═══ Supplied data ═══

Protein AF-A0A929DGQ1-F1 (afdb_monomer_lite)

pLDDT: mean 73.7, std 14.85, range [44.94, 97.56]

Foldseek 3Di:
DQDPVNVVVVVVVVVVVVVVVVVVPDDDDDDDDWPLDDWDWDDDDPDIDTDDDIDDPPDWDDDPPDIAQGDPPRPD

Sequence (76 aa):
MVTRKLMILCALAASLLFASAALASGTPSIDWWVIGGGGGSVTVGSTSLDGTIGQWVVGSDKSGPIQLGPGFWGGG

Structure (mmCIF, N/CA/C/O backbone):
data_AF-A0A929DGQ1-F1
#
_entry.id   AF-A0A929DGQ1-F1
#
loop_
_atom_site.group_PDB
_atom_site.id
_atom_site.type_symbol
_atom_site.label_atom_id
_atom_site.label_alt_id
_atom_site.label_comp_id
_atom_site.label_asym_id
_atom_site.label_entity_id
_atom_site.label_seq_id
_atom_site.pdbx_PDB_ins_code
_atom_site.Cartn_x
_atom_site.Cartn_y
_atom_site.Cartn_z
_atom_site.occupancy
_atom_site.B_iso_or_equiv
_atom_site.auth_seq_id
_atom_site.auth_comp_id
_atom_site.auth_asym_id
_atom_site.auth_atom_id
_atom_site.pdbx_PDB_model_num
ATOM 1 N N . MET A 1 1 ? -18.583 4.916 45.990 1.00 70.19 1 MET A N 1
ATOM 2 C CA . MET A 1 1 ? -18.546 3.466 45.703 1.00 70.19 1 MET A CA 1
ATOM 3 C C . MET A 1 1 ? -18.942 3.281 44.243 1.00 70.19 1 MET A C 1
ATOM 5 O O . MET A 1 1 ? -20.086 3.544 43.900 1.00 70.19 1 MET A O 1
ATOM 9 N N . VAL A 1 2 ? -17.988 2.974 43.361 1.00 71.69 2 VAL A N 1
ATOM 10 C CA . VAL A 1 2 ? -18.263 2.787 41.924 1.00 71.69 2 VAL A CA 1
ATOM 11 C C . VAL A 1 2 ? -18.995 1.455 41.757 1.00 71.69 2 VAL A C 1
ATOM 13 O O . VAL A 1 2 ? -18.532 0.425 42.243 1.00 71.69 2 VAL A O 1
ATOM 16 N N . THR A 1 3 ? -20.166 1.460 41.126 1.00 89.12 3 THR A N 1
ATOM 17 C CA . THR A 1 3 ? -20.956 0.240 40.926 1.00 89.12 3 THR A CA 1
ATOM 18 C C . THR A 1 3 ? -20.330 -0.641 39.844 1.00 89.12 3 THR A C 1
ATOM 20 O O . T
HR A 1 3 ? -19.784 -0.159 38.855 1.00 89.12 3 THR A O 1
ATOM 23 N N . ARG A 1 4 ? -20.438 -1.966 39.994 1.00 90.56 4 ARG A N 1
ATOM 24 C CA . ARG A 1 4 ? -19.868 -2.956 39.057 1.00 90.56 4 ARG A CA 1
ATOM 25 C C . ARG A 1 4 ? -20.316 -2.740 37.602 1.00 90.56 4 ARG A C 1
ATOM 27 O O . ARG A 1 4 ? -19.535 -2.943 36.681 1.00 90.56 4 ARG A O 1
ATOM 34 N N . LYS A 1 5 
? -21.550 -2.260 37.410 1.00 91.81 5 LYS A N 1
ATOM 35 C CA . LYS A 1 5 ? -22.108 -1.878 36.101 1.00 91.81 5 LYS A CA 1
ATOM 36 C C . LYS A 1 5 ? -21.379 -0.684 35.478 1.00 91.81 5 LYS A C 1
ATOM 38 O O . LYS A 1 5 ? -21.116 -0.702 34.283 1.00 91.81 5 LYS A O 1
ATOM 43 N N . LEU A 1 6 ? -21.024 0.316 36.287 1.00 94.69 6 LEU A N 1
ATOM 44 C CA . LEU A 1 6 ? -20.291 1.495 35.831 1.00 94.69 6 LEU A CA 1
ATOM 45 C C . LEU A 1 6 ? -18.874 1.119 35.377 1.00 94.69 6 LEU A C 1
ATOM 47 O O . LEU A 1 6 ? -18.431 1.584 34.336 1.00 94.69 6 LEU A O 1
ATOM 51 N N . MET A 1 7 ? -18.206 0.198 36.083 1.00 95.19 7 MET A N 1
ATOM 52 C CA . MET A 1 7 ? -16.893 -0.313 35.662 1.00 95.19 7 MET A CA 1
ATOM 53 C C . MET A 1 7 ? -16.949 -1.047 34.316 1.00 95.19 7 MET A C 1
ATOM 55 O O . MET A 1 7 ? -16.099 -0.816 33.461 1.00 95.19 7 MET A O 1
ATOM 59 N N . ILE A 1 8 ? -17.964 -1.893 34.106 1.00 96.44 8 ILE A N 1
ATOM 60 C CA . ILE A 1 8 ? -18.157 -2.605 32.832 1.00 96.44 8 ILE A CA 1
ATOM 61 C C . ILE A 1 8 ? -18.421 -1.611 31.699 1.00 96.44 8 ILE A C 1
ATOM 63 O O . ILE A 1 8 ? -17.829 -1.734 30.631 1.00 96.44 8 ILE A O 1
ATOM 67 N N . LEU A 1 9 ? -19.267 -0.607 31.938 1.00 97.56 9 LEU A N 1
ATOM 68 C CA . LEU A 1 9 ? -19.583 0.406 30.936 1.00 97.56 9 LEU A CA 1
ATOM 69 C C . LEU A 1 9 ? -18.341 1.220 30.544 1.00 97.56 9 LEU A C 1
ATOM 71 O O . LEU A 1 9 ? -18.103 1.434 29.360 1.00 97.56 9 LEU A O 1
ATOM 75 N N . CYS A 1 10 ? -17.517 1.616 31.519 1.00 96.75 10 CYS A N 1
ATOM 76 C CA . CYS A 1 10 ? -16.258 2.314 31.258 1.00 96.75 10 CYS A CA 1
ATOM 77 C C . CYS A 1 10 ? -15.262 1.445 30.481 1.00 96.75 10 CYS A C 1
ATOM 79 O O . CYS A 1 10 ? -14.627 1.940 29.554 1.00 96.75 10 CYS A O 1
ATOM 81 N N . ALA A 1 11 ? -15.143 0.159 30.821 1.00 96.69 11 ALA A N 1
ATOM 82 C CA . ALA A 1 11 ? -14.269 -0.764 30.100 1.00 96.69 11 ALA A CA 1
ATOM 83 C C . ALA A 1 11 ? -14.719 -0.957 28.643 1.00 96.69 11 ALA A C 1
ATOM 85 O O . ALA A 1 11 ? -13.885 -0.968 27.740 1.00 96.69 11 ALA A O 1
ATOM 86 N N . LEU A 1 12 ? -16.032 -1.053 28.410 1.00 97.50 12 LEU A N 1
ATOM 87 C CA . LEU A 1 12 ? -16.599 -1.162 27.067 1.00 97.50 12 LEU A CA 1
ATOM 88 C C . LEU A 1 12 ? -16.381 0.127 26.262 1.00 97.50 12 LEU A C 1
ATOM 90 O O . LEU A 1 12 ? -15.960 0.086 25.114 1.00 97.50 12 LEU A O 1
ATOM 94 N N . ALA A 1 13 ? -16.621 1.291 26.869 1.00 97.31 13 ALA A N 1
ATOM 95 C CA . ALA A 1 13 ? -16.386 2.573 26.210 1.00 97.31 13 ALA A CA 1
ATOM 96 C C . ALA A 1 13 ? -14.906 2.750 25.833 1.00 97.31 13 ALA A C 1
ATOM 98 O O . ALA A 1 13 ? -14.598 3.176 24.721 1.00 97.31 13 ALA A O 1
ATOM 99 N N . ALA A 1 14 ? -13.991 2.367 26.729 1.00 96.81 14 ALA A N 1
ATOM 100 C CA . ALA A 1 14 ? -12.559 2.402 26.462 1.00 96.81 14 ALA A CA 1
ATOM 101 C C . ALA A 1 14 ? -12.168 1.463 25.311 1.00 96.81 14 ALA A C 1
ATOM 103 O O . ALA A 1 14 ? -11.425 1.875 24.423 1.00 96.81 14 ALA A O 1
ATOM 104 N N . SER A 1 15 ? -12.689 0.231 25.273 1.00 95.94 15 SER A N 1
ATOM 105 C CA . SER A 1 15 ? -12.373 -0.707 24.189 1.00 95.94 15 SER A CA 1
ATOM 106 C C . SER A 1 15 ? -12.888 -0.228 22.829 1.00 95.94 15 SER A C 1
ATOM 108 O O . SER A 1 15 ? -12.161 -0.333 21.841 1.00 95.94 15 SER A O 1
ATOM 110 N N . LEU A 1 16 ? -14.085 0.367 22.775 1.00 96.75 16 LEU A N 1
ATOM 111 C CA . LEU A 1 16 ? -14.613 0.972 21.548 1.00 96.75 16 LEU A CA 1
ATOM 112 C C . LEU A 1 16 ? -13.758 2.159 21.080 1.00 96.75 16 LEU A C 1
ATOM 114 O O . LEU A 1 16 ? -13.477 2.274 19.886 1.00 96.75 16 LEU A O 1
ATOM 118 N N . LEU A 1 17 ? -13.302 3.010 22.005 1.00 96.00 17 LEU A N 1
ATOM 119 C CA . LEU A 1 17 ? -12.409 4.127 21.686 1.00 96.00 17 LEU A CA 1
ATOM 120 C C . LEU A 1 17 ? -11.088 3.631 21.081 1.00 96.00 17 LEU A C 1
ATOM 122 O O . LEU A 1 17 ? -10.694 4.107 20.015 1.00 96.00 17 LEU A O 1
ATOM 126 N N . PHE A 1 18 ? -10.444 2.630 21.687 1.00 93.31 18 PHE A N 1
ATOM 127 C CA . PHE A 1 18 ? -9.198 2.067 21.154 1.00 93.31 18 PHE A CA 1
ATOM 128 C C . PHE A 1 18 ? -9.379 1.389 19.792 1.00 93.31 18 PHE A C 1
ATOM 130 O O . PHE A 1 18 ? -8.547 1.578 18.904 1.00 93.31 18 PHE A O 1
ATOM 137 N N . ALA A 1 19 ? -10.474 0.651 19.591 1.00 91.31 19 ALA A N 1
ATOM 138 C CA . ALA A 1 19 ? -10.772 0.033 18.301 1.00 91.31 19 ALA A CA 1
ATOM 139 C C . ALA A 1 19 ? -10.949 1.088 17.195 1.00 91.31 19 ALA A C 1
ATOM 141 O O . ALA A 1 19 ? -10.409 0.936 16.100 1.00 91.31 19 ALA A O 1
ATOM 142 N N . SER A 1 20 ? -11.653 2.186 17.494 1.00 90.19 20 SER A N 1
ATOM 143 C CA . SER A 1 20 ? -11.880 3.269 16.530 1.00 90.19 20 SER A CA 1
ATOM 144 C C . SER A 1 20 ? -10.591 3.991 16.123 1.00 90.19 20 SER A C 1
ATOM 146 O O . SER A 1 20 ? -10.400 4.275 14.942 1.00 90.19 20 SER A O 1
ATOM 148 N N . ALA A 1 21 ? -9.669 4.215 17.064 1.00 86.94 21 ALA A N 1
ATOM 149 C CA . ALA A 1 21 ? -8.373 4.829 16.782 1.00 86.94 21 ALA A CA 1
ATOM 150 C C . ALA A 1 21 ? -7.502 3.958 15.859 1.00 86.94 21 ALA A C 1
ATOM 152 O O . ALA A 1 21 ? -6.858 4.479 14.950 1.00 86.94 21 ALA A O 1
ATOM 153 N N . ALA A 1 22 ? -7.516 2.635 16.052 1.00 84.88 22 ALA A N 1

═══

Starting at the line that has "ATOM 69 C C" in the records above, restate word for word every line until the one that has "ATOM 99 N N", and include that one as well.

▶ Reply
ATOM 69 C C . LEU A 1 9 ? -18.341 1.220 30.544 1.00 97.56 9 LEU A C 1
ATOM 71 O O . LEU A 1 9 ? -18.103 1.434 29.360 1.00 97.56 9 LEU A O 1
ATOM 75 N N . CYS A 1 10 ? -17.517 1.616 31.519 1.00 96.75 10 CYS A N 1
ATOM 76 C CA . CYS A 1 10 ? -16.258 2.314 31.258 1.00 96.75 10 CYS A CA 1
ATOM 77 C C . CYS A 1 10 ? -15.262 1.445 30.481 1.00 96.75 10 CYS A C 1
ATOM 79 O O . CYS A 1 10 ? -14.627 1.940 29.554 1.00 96.75 10 CYS A O 1
ATOM 81 N N . ALA A 1 11 ? -15.143 0.159 30.821 1.00 96.69 11 ALA A N 1
ATOM 82 C CA . ALA A 1 11 ? -14.269 -0.764 30.100 1.00 96.69 11 ALA A CA 1
ATOM 83 C C . ALA A 1 11 ? -14.719 -0.957 28.643 1.00 96.69 11 ALA A C 1
ATOM 85 O O . ALA A 1 11 ? -13.885 -0.968 27.740 1.00 96.69 11 ALA A O 1
ATOM 86 N N . LEU A 1 12 ? -16.032 -1.053 28.410 1.00 97.50 12 LEU A N 1
ATOM 87 C CA . LEU A 1 12 ? -16.599 -1.162 27.067 1.00 97.50 12 LEU A CA 1
ATOM 88 C C . LEU A 1 12 ? -16.381 0.127 26.262 1.00 97.50 12 LEU A C 1
ATOM 90 O O . LEU A 1 12 ? -15.960 0.086 25.114 1.00 97.50 12 LEU A O 1
ATOM 94 N N . ALA A 1 13 ? -16.621 1.291 26.869 1.00 97.31 13 ALA A N 1
ATOM 95 C CA . ALA A 1 13 ? -16.386 2.573 26.210 1.00 97.31 13 ALA A CA 1
ATOM 96 C C . ALA A 1 13 ? -14.906 2.750 25.833 1.00 97.31 13 ALA A C 1
ATOM 98 O O . ALA A 1 13 ? -14.598 3.176 24.721 1.00 97.31 13 ALA A O 1
ATOM 99 N N . ALA A 1 14 ? -13.991 2.367 26.729 1.00 96.81 14 ALA A N 1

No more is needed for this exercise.